The costs of not addressing this need effectively will be significant and will fall on taxpayers in the future, and importantly, substantially constrain the material life opportunities of thousands of remote citizens over the course of their (shortened) lives. The asymmetry between the short term political benefits of reduced investment and the associated long term social, economic and health costs is driving a decision-making dynamic which is not in the public interest, and certainly not in the nation’s long term interest.

How this issue is resolved will be a test; a test of the institutional capacity of the Australian Public Service to drive good policy, a test of the calibre of our political leaders, and ultimately a test of our national character, and whether we are the land of the fair go.



Disclosure: In the interests of full transparency, I should indicate that I worked as an adviser to Minister Jenny Macklin from 2008 to 2011, and as a senior public servant with responsibility for NPARIH from 2011 to 2013.

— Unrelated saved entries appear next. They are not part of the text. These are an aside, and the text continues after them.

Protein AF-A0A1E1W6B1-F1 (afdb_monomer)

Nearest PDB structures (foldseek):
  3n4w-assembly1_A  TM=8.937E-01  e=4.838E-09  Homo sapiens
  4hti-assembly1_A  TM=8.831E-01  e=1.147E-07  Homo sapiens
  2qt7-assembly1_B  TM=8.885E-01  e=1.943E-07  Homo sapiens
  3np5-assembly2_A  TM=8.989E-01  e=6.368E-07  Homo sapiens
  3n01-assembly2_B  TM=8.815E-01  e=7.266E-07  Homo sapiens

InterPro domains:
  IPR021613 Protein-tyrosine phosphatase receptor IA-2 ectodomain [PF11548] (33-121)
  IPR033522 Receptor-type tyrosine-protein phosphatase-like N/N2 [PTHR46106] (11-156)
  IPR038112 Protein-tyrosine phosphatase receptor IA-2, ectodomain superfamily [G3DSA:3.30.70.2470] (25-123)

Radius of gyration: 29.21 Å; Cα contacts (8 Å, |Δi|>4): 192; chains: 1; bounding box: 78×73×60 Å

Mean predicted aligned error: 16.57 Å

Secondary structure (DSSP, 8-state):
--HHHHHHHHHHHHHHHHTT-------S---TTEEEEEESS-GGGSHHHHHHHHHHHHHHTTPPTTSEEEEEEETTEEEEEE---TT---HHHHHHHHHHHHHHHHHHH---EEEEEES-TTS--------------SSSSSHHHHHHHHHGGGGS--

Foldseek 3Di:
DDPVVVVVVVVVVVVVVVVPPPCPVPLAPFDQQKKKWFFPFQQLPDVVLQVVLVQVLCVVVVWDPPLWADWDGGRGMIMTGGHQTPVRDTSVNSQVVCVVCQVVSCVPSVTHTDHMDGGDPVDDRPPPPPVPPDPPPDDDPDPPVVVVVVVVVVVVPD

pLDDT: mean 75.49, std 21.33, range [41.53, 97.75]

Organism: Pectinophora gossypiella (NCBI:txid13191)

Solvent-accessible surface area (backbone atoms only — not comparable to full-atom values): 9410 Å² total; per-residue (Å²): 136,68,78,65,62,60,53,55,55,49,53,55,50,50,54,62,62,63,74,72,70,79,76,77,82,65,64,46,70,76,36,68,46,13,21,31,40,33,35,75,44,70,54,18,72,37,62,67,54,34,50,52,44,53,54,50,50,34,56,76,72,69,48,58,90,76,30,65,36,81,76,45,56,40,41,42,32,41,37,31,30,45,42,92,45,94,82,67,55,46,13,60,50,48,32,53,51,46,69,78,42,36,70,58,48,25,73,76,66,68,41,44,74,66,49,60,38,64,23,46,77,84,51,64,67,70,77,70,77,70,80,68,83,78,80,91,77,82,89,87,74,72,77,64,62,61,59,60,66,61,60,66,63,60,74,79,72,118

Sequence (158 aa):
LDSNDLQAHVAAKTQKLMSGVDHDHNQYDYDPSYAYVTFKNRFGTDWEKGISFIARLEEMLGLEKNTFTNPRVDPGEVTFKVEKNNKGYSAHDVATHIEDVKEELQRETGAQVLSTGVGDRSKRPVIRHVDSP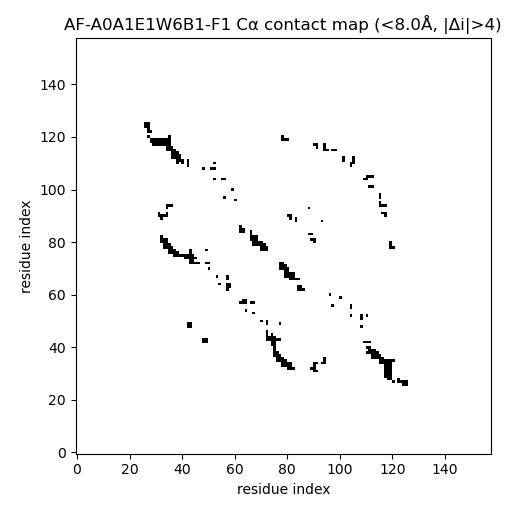ETLIFGLELPVLLALVGSLSVLVVG

Structure (mmCIF, N/CA/C/O backbone):
data_AF-A0A1E1W6B1-F1
#
_entry.id   AF-A0A1E1W6B1-F1
#
loop_
_atom_site.group_PDB
_atom_site.id
_atom_site.type_symbol
_atom_site.label_atom_id
_atom_site.label_alt_id
_atom_site.label_comp_id
_atom_site.label_asym_id
_atom_site.label_entity_id
_atom_site.label_seq_id
_atom_site.pdbx_PDB_ins_code
_atom_site.Cartn_x
_atom_site.Cartn_y
_atom_site.Cartn_z
_atom_site.occupancy
_atom_site.B_iso_or_equiv
_atom_site.auth_seq_id
_atom_site.auth_comp_id
_atom_site.auth_asym_id
_atom_site.auth_atom_id
_atom_site.pdbx_PDB_model_num
ATOM 1 N N . LEU A 1 1 ? 28.860 -62.282 8.176 1.00 45.94 1 LEU A N 1
ATOM 2 C CA . LEU A 1 1 ? 28.475 -60.855 8.135 1.00 45.94 1 LEU A CA 1
ATOM 3 C C . LEU A 1 1 ? 27.679 -60.687 6.858 1.00 45.94 1 LEU A C 1
ATOM 5 O O . LEU A 1 1 ? 28.252 -60.787 5.781 1.00 45.94 1 LEU A O 1
ATOM 9 N N . ASP A 1 2 ? 26.360 -60.679 7.013 1.00 43.84 2 ASP A N 1
ATOM 10 C CA . ASP A 1 2 ? 25.386 -60.976 5.965 1.00 43.84 2 ASP A CA 1
ATOM 11 C C . ASP A 1 2 ? 25.148 -59.752 5.067 1.00 43.84 2 ASP A C 1
ATOM 13 O O . ASP A 1 2 ? 25.001 -58.629 5.550 1.00 43.84 2 ASP A O 1
ATOM 17 N N . SER A 1 3 ? 25.146 -59.948 3.749 1.00 48.94 3 SER A N 1
ATOM 18 C CA . SER A 1 3 ? 25.050 -58.864 2.758 1.00 48.94 3 SER A CA 1
ATOM 19 C C . SER A 1 3 ? 23.663 -58.205 2.699 1.00 48.94 3 SER A C 1
ATOM 21 O O . SER A 1 3 ? 23.507 -57.169 2.051 1.00 48.94 3 SER A O 1
ATOM 23 N N . ASN A 1 4 ? 22.671 -58.771 3.395 1.00 54.06 4 ASN A N 1
ATOM 24 C CA . ASN A 1 4 ? 21.302 -58.257 3.458 1.00 54.06 4 ASN A CA 1
ATOM 25 C C . ASN A 1 4 ? 21.124 -57.067 4.419 1.00 54.06 4 ASN A C 1
ATOM 27 O O . ASN A 1 4 ? 20.304 -56.191 4.143 1.00 54.06 4 ASN A O 1
ATOM 31 N N . ASP A 1 5 ? 21.922 -56.964 5.487 1.00 49.88 5 ASP A N 1
ATOM 32 C CA . ASP A 1 5 ? 21.797 -55.860 6.455 1.00 49.88 5 ASP A CA 1
ATOM 33 C C . ASP A 1 5 ? 22.289 -54.518 5.885 1.00 49.88 5 ASP A C 1
ATOM 35 O O . ASP A 1 5 ? 21.755 -53.454 6.214 1.00 49.88 5 ASP A O 1
ATOM 39 N N . LEU A 1 6 ? 23.258 -54.546 4.960 1.00 52.19 6 LEU A N 1
ATOM 40 C CA . LEU A 1 6 ? 23.724 -53.330 4.285 1.00 52.19 6 LEU A CA 1
ATOM 41 C C . LEU A 1 6 ? 22.651 -52.739 3.357 1.00 52.19 6 LEU A C 1
ATOM 43 O O . LEU A 1 6 ? 22.541 -51.517 3.265 1.00 52.19 6 LEU A O 1
ATOM 47 N N . GLN A 1 7 ? 21.836 -53.567 2.695 1.00 52.59 7 GLN A N 1
ATOM 48 C CA . GLN A 1 7 ? 20.816 -53.068 1.763 1.00 52.59 7 GLN A CA 1
ATOM 49 C C . GLN A 1 7 ? 19.630 -52.421 2.489 1.00 52.59 7 GLN A C 1
ATOM 51 O O . GLN A 1 7 ? 19.143 -51.380 2.045 1.00 52.59 7 GLN A O 1
ATOM 56 N N . ALA A 1 8 ? 19.223 -52.959 3.643 1.00 50.78 8 ALA A N 1
ATOM 57 C CA . ALA A 1 8 ? 18.146 -52.386 4.453 1.00 50.78 8 ALA A CA 1
ATOM 58 C C . ALA A 1 8 ? 18.518 -51.008 5.037 1.00 50.78 8 ALA A C 1
ATOM 60 O O . ALA A 1 8 ? 17.711 -50.075 5.006 1.00 50.78 8 ALA A O 1
ATOM 61 N N . HIS A 1 9 ? 19.765 -50.837 5.492 1.00 48.47 9 HIS A N 1
ATOM 62 C CA . HIS A 1 9 ? 20.259 -49.547 5.986 1.00 48.47 9 HIS A CA 1
ATOM 63 C C . HIS A 1 9 ? 20.427 -48.499 4.878 1.00 48.47 9 HIS A C 1
ATOM 65 O O . HIS A 1 9 ? 20.183 -47.312 5.114 1.00 48.47 9 HIS A O 1
ATOM 71 N N . VAL A 1 10 ? 20.810 -48.914 3.666 1.00 52.12 10 VAL A N 1
ATOM 72 C CA . VAL A 1 10 ? 20.924 -48.007 2.515 1.00 52.12 10 VAL A CA 1
ATOM 73 C C . VAL A 1 10 ? 19.542 -47.586 2.010 1.00 52.12 10 VAL A C 1
ATOM 75 O O . VAL A 1 10 ? 19.332 -46.399 1.775 1.00 52.12 10 VAL A O 1
ATOM 78 N N . ALA A 1 11 ? 18.568 -48.498 1.931 1.00 53.22 11 ALA A N 1
ATOM 79 C CA . ALA A 1 11 ? 17.200 -48.171 1.520 1.00 53.22 11 ALA A CA 1
ATOM 80 C C . ALA A 1 11 ? 16.511 -47.195 2.496 1.00 53.22 11 ALA A C 1
ATOM 82 O O . ALA A 1 11 ? 15.952 -46.183 2.068 1.00 53.22 11 ALA A O 1
ATOM 83 N N . ALA A 1 12 ? 16.645 -47.425 3.808 1.00 51.59 12 ALA A N 1
ATOM 84 C CA . ALA A 1 12 ? 16.083 -46.543 4.833 1.00 51.59 12 ALA A CA 1
ATOM 85 C C . ALA A 1 12 ? 16.752 -45.153 4.859 1.00 51.59 12 ALA A C 1
ATOM 87 O O . ALA A 1 12 ? 16.089 -44.139 5.096 1.00 51.59 12 ALA A O 1
ATOM 88 N N . LYS A 1 13 ? 18.061 -45.075 4.572 1.00 48.81 13 LYS A N 1
ATOM 89 C CA . LYS A 1 13 ? 18.785 -43.799 4.473 1.00 48.81 13 LYS A CA 1
ATOM 90 C C . LYS A 1 13 ? 18.401 -43.023 3.211 1.00 48.81 13 LYS A C 1
ATOM 92 O O . LYS A 1 13 ? 18.252 -41.808 3.289 1.00 48.81 13 LYS A O 1
ATOM 97 N N . THR A 1 14 ? 18.172 -43.708 2.091 1.00 48.53 14 THR A N 1
ATOM 98 C CA . THR A 1 14 ? 17.734 -43.092 0.829 1.00 48.53 14 THR A CA 1
ATOM 99 C C . THR A 1 14 ? 16.304 -42.554 0.929 1.00 48.53 14 THR A C 1
ATOM 101 O O . THR A 1 14 ? 16.054 -41.426 0.517 1.00 48.53 14 THR A O 1
ATOM 104 N N . GLN A 1 15 ? 15.385 -43.267 1.590 1.00 48.44 15 GLN A N 1
ATOM 105 C CA . GLN A 1 15 ? 14.027 -42.755 1.831 1.00 48.44 15 GLN A CA 1
ATOM 106 C C . GLN A 1 15 ? 14.005 -41.562 2.801 1.00 48.44 15 GLN A C 1
ATOM 108 O O . GLN A 1 15 ? 13.265 -40.604 2.577 1.00 48.44 15 GLN A O 1
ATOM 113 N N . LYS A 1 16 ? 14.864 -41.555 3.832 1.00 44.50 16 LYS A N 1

[1] The Sunburnt Country Review in 2007 states there were 21,000 houses managed by Indigenous Community Housing Organisations across Australia, but doesn’t split this between remote and regional areas. NPARIH has built 4000 houses nationally in remote regions, and refurbished 7500, so there are at least 11500 remote houses. The figure of 15000 is my estimate. Achieving effective asset lifespans of 30 years assumes effective PTM policies. In many locations, the effective asset lifespans are likely to be shorter.
[2] I am not in a position to make a detailed analysis of how many additional houses would be required to reduce overcrowding by an additional ten percent. However, NPARIH’s extra 4000 houses reduced overcrowding by 15 percent, and the Review estimates that a further 5500 houses would reduce overcrowding by a further ten percent. It seems likely that at least 5000 houses would be required to reduce overcrowding by a further ten percent.
[3] This figure is calculated based on the Review’s base figure of 5500 new houses to meet existing needs plus population growth, the estimate of 5000 new houses to replace assets which reach the end of lifespan, and the approximately 5000 additional houses required to reduce overcrowding to metropolitan levels.
[4] Table 5.5 of the Review report suggests that average weekly rents are around $90. If we adopt the conservative assumption that rents cover 20 percent of maintenance costs, then average annual maintenance costs will be $23,400 per annum, of which only $4680 is rent. If there are 15,000 houses nationally, then the additional funds required exceed $280m per annum, or $2.8bn over the next decade.